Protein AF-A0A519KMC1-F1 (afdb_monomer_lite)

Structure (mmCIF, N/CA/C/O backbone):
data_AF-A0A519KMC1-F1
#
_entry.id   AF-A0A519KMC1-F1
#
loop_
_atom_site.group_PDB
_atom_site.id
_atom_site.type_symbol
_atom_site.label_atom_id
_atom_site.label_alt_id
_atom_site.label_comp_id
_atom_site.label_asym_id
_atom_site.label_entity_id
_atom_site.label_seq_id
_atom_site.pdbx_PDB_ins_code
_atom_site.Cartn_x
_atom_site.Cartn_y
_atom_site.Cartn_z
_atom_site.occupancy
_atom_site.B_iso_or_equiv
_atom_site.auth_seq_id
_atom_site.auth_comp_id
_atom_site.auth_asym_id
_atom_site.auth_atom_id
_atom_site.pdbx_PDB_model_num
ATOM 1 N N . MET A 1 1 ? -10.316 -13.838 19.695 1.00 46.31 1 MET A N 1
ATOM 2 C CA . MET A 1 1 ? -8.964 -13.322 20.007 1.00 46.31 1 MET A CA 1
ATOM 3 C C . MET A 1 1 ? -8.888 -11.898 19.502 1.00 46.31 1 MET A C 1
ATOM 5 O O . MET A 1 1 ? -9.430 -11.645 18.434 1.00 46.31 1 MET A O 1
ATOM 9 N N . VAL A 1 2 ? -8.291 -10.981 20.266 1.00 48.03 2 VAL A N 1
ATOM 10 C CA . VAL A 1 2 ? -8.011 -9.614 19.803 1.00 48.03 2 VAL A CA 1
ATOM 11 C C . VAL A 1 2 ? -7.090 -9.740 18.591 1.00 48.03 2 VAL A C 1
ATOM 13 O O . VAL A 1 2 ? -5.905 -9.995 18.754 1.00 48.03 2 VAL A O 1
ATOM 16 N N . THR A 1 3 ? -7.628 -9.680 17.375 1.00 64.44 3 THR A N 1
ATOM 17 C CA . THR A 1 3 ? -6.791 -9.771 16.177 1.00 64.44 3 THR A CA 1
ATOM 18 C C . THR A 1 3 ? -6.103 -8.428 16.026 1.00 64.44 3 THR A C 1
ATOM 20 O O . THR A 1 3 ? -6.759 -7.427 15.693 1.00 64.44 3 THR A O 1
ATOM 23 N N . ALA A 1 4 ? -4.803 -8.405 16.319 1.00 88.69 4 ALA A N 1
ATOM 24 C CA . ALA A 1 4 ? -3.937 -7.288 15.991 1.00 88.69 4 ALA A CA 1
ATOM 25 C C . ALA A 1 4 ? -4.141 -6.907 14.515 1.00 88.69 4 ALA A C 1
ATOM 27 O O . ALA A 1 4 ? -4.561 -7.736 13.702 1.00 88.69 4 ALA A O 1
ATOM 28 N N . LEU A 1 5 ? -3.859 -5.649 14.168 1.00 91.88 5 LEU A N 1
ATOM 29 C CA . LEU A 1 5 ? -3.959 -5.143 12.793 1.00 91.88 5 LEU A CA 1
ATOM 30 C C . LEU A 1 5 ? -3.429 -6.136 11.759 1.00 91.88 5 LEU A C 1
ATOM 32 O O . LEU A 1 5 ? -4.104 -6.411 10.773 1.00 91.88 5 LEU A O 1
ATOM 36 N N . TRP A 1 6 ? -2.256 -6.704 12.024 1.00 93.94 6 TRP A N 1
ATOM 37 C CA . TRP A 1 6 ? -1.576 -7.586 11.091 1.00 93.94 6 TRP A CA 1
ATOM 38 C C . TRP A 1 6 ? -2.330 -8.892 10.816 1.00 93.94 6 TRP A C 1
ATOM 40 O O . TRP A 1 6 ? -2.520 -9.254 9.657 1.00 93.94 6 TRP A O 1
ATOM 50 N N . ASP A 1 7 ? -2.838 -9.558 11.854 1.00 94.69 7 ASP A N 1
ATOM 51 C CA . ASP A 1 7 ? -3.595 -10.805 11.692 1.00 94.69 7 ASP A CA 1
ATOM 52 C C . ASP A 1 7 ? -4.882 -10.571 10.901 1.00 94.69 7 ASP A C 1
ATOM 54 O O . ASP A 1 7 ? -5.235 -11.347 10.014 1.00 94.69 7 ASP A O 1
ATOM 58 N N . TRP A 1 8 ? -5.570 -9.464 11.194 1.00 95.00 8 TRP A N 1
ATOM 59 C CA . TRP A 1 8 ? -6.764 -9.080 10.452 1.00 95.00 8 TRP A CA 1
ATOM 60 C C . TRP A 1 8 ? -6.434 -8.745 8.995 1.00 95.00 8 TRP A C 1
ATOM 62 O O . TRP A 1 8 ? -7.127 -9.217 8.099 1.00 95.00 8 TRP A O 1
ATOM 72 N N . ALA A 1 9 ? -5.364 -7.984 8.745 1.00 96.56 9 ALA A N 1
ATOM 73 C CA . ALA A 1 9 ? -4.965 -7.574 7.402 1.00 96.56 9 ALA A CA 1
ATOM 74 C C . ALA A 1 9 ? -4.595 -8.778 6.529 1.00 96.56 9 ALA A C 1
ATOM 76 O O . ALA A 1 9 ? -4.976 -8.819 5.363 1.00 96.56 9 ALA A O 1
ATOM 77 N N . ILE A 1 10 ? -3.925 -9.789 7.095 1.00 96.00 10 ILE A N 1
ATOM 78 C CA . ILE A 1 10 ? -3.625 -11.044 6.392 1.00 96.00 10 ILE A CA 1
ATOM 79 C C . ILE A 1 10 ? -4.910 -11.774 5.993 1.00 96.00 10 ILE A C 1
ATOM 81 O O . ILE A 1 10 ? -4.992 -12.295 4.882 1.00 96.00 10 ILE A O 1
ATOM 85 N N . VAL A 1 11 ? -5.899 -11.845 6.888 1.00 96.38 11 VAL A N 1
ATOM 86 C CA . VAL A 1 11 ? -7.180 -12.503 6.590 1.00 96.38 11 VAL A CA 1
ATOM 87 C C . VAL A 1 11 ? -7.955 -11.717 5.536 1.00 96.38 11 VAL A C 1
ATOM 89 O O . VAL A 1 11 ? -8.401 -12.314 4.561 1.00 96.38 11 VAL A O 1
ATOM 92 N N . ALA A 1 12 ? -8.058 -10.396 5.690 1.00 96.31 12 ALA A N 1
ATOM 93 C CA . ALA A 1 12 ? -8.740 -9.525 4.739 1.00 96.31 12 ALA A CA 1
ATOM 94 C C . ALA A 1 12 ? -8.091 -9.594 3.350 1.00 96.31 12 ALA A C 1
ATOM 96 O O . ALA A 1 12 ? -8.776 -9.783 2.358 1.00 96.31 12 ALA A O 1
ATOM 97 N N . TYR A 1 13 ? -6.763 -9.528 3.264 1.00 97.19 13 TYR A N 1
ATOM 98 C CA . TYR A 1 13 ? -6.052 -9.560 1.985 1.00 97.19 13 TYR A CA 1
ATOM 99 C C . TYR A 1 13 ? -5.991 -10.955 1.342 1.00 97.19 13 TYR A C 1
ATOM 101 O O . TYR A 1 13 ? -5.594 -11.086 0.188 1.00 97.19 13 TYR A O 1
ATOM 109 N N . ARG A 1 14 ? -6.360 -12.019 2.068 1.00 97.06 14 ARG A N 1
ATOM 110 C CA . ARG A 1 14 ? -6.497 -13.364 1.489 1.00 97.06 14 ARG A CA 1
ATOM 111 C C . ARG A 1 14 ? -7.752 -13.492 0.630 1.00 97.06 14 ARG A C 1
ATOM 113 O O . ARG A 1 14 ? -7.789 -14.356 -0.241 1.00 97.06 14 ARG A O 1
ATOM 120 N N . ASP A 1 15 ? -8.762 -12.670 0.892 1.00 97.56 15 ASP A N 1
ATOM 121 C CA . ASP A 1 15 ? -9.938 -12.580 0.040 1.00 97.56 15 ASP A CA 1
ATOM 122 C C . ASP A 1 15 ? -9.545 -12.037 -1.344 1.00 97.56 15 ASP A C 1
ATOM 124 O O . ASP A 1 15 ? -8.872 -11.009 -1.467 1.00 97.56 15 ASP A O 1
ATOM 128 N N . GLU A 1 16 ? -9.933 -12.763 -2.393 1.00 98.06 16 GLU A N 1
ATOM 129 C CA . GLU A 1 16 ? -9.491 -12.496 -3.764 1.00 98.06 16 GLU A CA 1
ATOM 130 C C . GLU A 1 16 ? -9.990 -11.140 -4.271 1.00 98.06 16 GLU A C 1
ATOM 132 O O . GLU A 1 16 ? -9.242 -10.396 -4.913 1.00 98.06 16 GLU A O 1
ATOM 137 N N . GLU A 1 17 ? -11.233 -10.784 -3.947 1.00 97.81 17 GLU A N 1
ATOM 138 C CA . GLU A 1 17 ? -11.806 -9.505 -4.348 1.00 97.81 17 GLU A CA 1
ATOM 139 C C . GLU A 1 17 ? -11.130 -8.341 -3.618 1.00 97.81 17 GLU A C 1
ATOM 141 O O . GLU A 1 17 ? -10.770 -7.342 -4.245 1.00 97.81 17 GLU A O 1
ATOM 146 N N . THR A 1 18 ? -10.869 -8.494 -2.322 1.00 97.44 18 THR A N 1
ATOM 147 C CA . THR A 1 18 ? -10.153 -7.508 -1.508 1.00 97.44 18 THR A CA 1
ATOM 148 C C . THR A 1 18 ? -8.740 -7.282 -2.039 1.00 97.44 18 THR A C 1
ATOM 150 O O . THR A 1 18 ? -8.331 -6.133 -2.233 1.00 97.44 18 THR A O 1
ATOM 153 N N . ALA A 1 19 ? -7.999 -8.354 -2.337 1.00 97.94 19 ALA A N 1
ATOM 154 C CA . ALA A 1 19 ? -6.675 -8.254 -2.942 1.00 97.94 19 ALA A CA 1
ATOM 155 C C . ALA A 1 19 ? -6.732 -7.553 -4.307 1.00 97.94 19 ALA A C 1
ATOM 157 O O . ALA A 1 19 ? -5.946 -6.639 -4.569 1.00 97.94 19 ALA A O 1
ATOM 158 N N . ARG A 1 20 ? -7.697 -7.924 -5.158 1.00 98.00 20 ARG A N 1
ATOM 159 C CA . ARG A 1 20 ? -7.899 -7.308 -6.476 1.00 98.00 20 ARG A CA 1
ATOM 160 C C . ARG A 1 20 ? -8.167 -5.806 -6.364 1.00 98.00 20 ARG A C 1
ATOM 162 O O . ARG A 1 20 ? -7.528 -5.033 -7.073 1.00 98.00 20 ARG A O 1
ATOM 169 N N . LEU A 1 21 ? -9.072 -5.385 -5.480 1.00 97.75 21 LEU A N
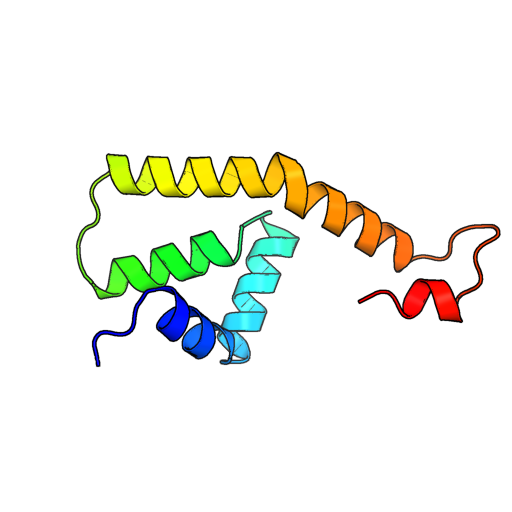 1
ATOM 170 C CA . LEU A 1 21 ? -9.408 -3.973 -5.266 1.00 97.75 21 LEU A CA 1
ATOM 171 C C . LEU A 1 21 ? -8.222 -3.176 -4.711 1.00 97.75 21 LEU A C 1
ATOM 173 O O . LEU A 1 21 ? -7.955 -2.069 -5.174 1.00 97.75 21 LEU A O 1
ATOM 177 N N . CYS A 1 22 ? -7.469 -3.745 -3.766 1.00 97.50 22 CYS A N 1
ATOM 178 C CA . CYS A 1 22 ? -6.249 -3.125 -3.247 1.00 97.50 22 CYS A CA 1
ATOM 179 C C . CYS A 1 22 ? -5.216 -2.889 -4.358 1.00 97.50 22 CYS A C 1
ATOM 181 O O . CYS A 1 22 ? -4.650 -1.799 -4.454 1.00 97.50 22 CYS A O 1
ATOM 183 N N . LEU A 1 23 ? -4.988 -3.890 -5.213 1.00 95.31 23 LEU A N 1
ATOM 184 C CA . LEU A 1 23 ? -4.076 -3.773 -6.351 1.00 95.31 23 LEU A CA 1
────────────────
## Exercise aim
Output, exactly and in full, the lines from the start of the entries above through the line that contains "ATOM 5 O O .".

## Task answer
Protein AF-A0A519KMC1-F1 (afdb_monomer_lite)

Structure (mmCIF, N/CA/C/O backbone):
data_AF-A0A519KMC1-F1
#
_entry.id   AF-A0A519KMC1-F1
#
loop_
_atom_site.group_PDB
_atom_site.id
_atom_site.type_symbol
_atom_site.label_atom_id
_atom_site.label_alt_id
_atom_site.label_comp_id
_atom_site.label_asym_id
_atom_site.label_entity_id
_atom_site.label_seq_id
_atom_site.pdbx_PDB_ins_code
_atom_site.Cartn_x
_atom_site.Cartn_y
_atom_site.Cartn_z
_atom_site.occupancy
_atom_site.B_iso_or_equiv
_atom_site.auth_seq_id
_atom_site.auth_comp_id
_atom_site.auth_asym_id
_atom_site.auth_atom_id
_atom_site.pdbx_PDB_model_num
ATOM 1 N N . MET A 1 1 ? -10.316 -13.838 19.695 1.00 46.31 1 MET A N 1
ATOM 2 C CA . MET A 1 1 ? -8.964 -13.322 20.007 1.00 46.31 1 MET A CA 1
ATOM 3 C C . MET A 1 1 ? -8.888 -11.898 19.502 1.00 46.31 1 MET A C 1
ATOM 5 O O . MET A 1 1 ? -9.430 -11.645 18.434 1.00 46.31 1 MET A O 1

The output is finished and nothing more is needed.